Classic History Books

William J. Claxton - The Mastery of the Air

Early writers of the fourth century saw the possibility of aerial navigation, but those who tried to put their
theories in practice were beset by so many difficulties that they rarely succeeded in leaving the ground.

Most of the early pioneers of aviation believed that if a man wanted to fly he must provide himself with a
pair of wings similar to those of a large bird. The story goes that a certain abbot told King James IV of

Scotland that he would fly from Stirling Castle to Paris. He made for himself powerful wings of eagles'

feathers, which he fixed to his body and launched himself into the air. As might be expected, he fell and

broke his legs.

But although the muscles of man are of insufficient strength to bear him in the air, it has been found
possible, by using a motor engine, to give to man the power of flight which his natural weakness denied


Scientists estimate that to raise a man of about 12 stone in the air and enable him to fly there would be
required an immense pair of wings over 20 feet in span. In comparison with the weight of a man a bird's

weight is remarkably small - the largest bird does not weigh much more than 20 pounds - but its wing

muscles are infinitely stronger in proportion than the shoulder and arm muscles of a man.

As we shall see in a succeeding chapter, the "wing" theory was persevered with for many years some two
or three centuries ago, and later on it was of much use in providing data for the gradual development of

the modern aeroplane.


CHAPTER XV. A Pioneer in Aviation

Hitherto we have traced the gradual development of the balloon right from the early days of aeronautics,
when the brothers Montgolfier constructed their hot-air balloon, down to the most modern dirigible. It is

now our purpose, in this and subsequent chapters, to follow the course of the pioneers of aviation.

It must not be supposed that the invention of the steerable balloon was greatly in advance of that of the
heavier-than-air machine. Indeed, developments in both the dirigible airship and the aeroplane have

taken place side by side. In some cases men like Santos Dumont have given earnest attention to both

forms of air-craft, and produced practical results with both. Thus, after the famous Brazilian aeronaut had

won the Deutsch prize for a flight in an air-ship round the Eiffel tower, he immediately set to work to

construct an aeroplane which he subsequently piloted at Bagatelle and was awarded the first "Deutsch

prize" for aviation.

It is generally agreed that the undoubted inventor of the aeroplane, practically in the form in which it
now appears, was an English engineer, Sir George Cayley.
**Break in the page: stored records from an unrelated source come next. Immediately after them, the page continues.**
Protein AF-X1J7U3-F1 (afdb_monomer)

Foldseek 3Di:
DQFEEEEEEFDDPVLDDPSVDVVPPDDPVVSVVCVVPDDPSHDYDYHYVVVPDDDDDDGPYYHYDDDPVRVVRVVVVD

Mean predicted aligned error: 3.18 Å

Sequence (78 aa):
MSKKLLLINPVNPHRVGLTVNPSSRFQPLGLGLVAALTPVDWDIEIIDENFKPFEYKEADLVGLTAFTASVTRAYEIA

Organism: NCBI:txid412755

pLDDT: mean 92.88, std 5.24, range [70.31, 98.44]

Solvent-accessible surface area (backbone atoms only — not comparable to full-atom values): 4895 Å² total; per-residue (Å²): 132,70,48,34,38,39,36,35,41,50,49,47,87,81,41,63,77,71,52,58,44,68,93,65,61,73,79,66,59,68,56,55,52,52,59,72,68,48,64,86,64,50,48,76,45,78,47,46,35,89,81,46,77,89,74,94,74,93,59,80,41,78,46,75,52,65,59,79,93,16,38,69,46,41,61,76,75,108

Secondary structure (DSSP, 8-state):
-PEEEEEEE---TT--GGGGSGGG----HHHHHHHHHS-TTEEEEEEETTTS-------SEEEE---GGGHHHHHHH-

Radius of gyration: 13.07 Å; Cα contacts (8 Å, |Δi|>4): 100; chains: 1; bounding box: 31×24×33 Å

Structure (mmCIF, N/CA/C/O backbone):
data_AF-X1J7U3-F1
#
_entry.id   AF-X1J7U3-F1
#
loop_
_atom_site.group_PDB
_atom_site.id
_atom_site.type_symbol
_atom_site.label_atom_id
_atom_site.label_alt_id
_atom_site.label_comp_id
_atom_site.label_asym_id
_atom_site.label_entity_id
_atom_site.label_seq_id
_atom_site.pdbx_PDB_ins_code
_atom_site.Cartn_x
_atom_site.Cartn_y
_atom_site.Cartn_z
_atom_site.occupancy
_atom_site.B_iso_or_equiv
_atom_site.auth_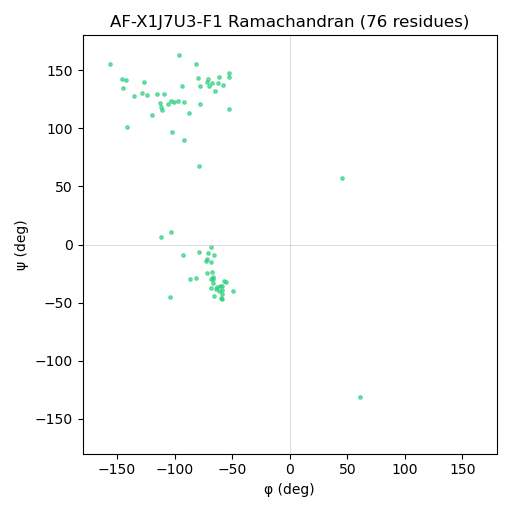seq_id
_atom_site.auth_comp_id
_atom_site.auth_asym_id
_atom_site.auth_atom_id
_atom_site.pdbx_PDB_model_num
ATOM 1 N N . MET A 1 1 ? -19.175 3.795 14.738 1.00 70.31 1 MET A N 1
ATOM 2 C CA . MET A 1 1 ? -18.846 3.546 13.321 1.00 70.31 1 MET A CA 1
ATOM 3 C C . MET A 1 1 ? -17.552 2.751 13.292 1.00 70.31 1 MET A C 1
ATOM 5 O O . MET A 1 1 ? -16.731 2.980 14.174 1.00 70.31 1 MET A O 1
ATOM 9 N N . SER A 1 2 ? -17.409 1.790 12.380 1.00 83.56 2 SER A N 1
ATOM 10 C CA . SER A 1 2 ? -16.126 1.103 12.165 1.00 83.56 2 SER A CA 1
ATOM 11 C C . SER A 1 2 ? -15.162 2.070 11.473 1.00 83.56 2 SER A C 1
ATOM 13 O O . SER A 1 2 ? -15.608 2.846 10.629 1.00 83.56 2 SER A O 1
ATOM 15 N N . LYS A 1 3 ? -13.886 2.075 11.876 1.00 96.69 3 LYS A N 1
ATOM 16 C CA . LYS A 1 3 ? -12.854 2.930 11.270 1.00 96.69 3 LYS A CA 1
ATOM 17 C C . LYS A 1 3 ? -12.398 2.318 9.947 1.00 96.69 3 LYS A C 1
ATOM 19 O O . LYS A 1 3 ? -12.159 1.115 9.898 1.00 96.69 3 LYS A O 1
ATOM 24 N N . LYS A 1 4 ? -12.241 3.116 8.897 1.00 98.06 4 LYS A N 1
ATOM 25 C CA . LYS A 1 4 ? -11.820 2.661 7.567 1.00 98.06 4 LYS A CA 1
ATOM 26 C C . LYS A 1 4 ? -10.297 2.739 7.419 1.00 98.06 4 LYS A C 1
ATOM 28 O O . LYS A 1 4 ? -9.719 3.819 7.542 1.00 98.06 4 LYS A O 1
ATOM 33 N N . LEU A 1 5 ? -9.661 1.610 7.101 1.00 98.44 5 LEU A N 1
ATOM 34 C CA . LEU A 1 5 ? -8.244 1.516 6.733 1.00 98.44 5 LEU A CA 1
ATOM 35 C C . LEU A 1 5 ? -8.107 1.135 5.254 1.00 98.44 5 LEU A C 1
ATOM 37 O O . LEU A 1 5 ? -8.508 0.043 4.849 1.00 98.44 5 LEU A O 1
ATOM 41 N N . LEU A 1 6 ? -7.488 2.008 4.458 1.00 98.06 6 LEU A N 1
ATOM 42 C CA . LEU A 1 6 ? -7.091 1.692 3.084 1.00 98.06 6 LEU A CA 1
ATOM 43 C C . LEU A 1 6 ? -5.626 1.278 3.036 1.00 98.06 6 LEU A C 1
ATOM 45 O O . LEU A 1 6 ? -4.745 2.034 3.434 1.00 98.06 6 LEU A O 1
ATOM 49 N N . LEU A 1 7 ? -5.361 0.092 2.503 1.00 98.06 7 LEU A N 1
ATOM 50 C CA . LEU A 1 7 ? -4.017 -0.420 2.266 1.00 98.06 7 LEU A CA 1
ATOM 51 C C . LEU A 1 7 ? -3.769 -0.477 0.762 1.00 98.06 7 LEU A C 1
ATOM 53 O O . LEU A 1 7 ? -4.434 -1.214 0.041 1.00 98.06 7 LEU A O 1
ATOM 57 N N . ILE A 1 8 ? -2.816 0.305 0.273 1.00 97.38 8 ILE A N 1
ATOM 58 C CA . ILE A 1 8 ? -2.626 0.533 -1.158 1.00 97.38 8 ILE A CA 1
ATOM 59 C C . ILE A 1 8 ? -1.272 -0.033 -1.583 1.00 97.38 8 ILE A C 1
ATOM 61 O O . ILE A 1 8 ? -0.246 0.263 -0.966 1.00 97.38 8 ILE A O 1
ATOM 65 N N . ASN A 1 9 ? -1.279 -0.835 -2.650 1.00 96.50 9 ASN A N 1
ATOM 66 C CA . ASN A 1 9 ? -0.108 -1.257 -3.413 1.00 96.50 9 ASN A CA 1
ATOM 67 C C . ASN A 1 9 ? -0.014 -0.450 -4.716 1.00 96.50 9 ASN A C 1
ATOM 69 O O . ASN A 1 9 ? -0.678 -0.802 -5.697 1.00 96.50 9 ASN A O 1
ATOM 73 N N . PRO A 1 10 ? 0.795 0.625 -4.739 1.00 95.12 10 PRO A N 1
ATOM 74 C CA . PRO A 1 10 ? 1.027 1.424 -5.929 1.00 95.12 10 PRO A CA 1
ATOM 75 C C . PRO A 1 10 ? 1.865 0.643 -6.934 1.00 95.12 10 PRO A C 1
ATOM 77 O O . PRO A 1 10 ? 2.829 -0.036 -6.568 1.00 95.12 10 PRO A O 1
ATOM 80 N N . VAL A 1 11 ? 1.559 0.792 -8.220 1.00 92.38 11 VAL A N 1
ATOM 81 C CA . VAL A 1 11 ? 2.359 0.173 -9.279 1.00 92.38 11 VAL A CA 1
ATOM 82 C C . VAL A 1 11 ? 2.601 1.173 -10.388 1.00 92.38 11 VAL A C 1
ATOM 84 O O . VAL A 1 11 ? 1.661 1.729 -10.946 1.00 92.38 11 VAL A O 1
ATOM 87 N N . ASN A 1 12 ? 3.868 1.347 -10.771 1.00 89.94 12 ASN A N 1
ATOM 88 C CA . ASN A 1 12 ? 4.231 2.237 -11.869 1.00 89.94 12 ASN A CA 1
ATOM 89 C C . ASN A 1 12 ? 3.424 1.893 -13.148 1.00 89.94 12 ASN A C 1
ATOM 91 O O . ASN A 1 12 ? 3.580 0.785 -13.687 1.00 89.94 12 ASN A O 1
ATOM 95 N N . PRO A 1 13 ? 2.573 2.809 -13.653 1.00 86.56 13 PRO A N 1
ATOM 96 C CA . PRO A 1 13 ? 1.699 2.541 -14.795 1.00 86.56 13 PRO A CA 1
ATOM 97 C C . PRO A 1 13 ? 2.476 2.342 -16.100 1.00 86.56 13 PRO A C 1
ATOM 99 O O . PRO A 1 13 ? 2.009 1.633 -16.985 1.00 86.56 13 PRO A O 1
ATOM 102 N N . HIS A 1 14 ? 3.696 2.879 -16.196 1.00 87.94 14 HIS A N 1
ATOM 103 C CA . HIS A 1 14 ? 4.569 2.702 -17.358 1.00 87.94 14 HIS A CA 1
ATOM 104 C C . HIS A 1 14 ? 5.162 1.290 -17.448 1.00 87.94 14 HIS A C 1
ATOM 106 O O . HIS A 1 14 ? 5.702 0.935 -18.492 1.00 87.94 14 HIS A O 1
ATOM 112 N N . ARG A 1 15 ? 5.080 0.491 -16.367 1.00 84.75 15 ARG A N 1
ATOM 113 C CA . ARG A 1 15 ? 5.501 -0.923 -16.314 1.00 84.75 15 ARG A CA 1
ATOM 114 C C . ARG A 1 15 ? 6.871 -1.155 -16.969 1.00 84.75 15 ARG A C 1
ATOM 116 O O . ARG A 1 15 ? 7.002 -1.945 -17.897 1.00 84.75 15 ARG A O 1
ATOM 123 N N . VAL A 1 16 ? 7.893 -0.451 -16.485 1.00 85.56 16 VAL A N 1
ATOM 124 C CA . VAL A 1 16 ? 9.259 -0.494 -17.034 1.00 85.56 16 VAL A CA 1
ATOM 125 C C . VAL A 1 16 ? 10.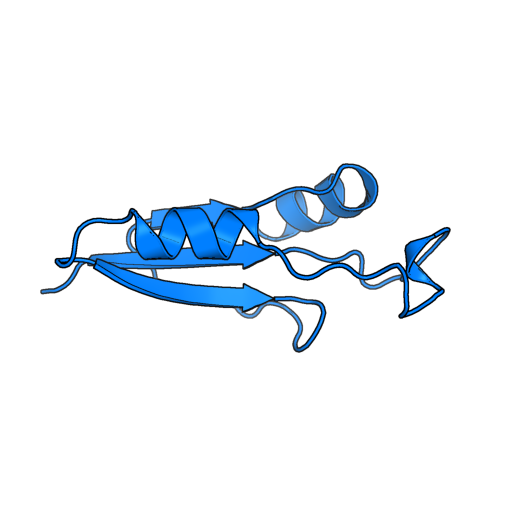171 -1.470 -16.280 1.00 85.56 16 VAL A C 1
ATOM 127 O O . VAL A 1 16 ? 9.889 -1.885 -15.149 1.00 85.56 16 VAL A O 1
ATOM 130 N N . GLY A 1 17 ? 11.290 -1.838 -16.911 1.00 86.62 17 GLY A N 1
ATOM 131 C CA . GLY A 1 17 ? 12.307 -2.714 -16.326 1.00 86.62 17 GLY A CA 1
ATOM 132 C C . GLY A 1 17 ? 11.759 -4.100 -15.980 1.00 86.62 17 GLY A C 1
ATOM 133 O O . GLY A 1 17 ? 11.089 -4.733 -16.791 1.00 86.62 17 GLY A O 1
ATOM 134 N N . LEU A 1 18 ? 12.022 -4.568 -14.757 1.00 84.69 18 LEU A N 1
ATOM 135 C CA . LEU A 1 18 ? 11.601 -5.900 -14.311 1.00 84.69 18 LEU A CA 1
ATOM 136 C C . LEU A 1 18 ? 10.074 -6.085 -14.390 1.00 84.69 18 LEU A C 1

Just over a hundred years ago this clever

Englishman worked out complete plans for an aeroplane, which in many vital respects embodied the

principal parts of the monoplane as it exists to-day.

There were wings which were inclined so that they formed a lifting plane; moreover, the wings were
curved, or "cambered", similar to the wing of a bird, and, as we shall see in a later chapter, this curve is

one of the salient features of the plane of a modern heavier-than-air machine. Sir George also advocated

the screw propeller worked by some form of "explosion" motor, which at that time had not arrived.

Indeed, if there had been a motor available it is quite possible that England would have led the way in

aviation. But, unfortunately, owing to the absence of a powerful motor engine, Sir George's ideas could

not be practically carried out till nearly a century later, and then Englishmen were forestalled by the

Wright brothers, of America, as well as by several French inventors.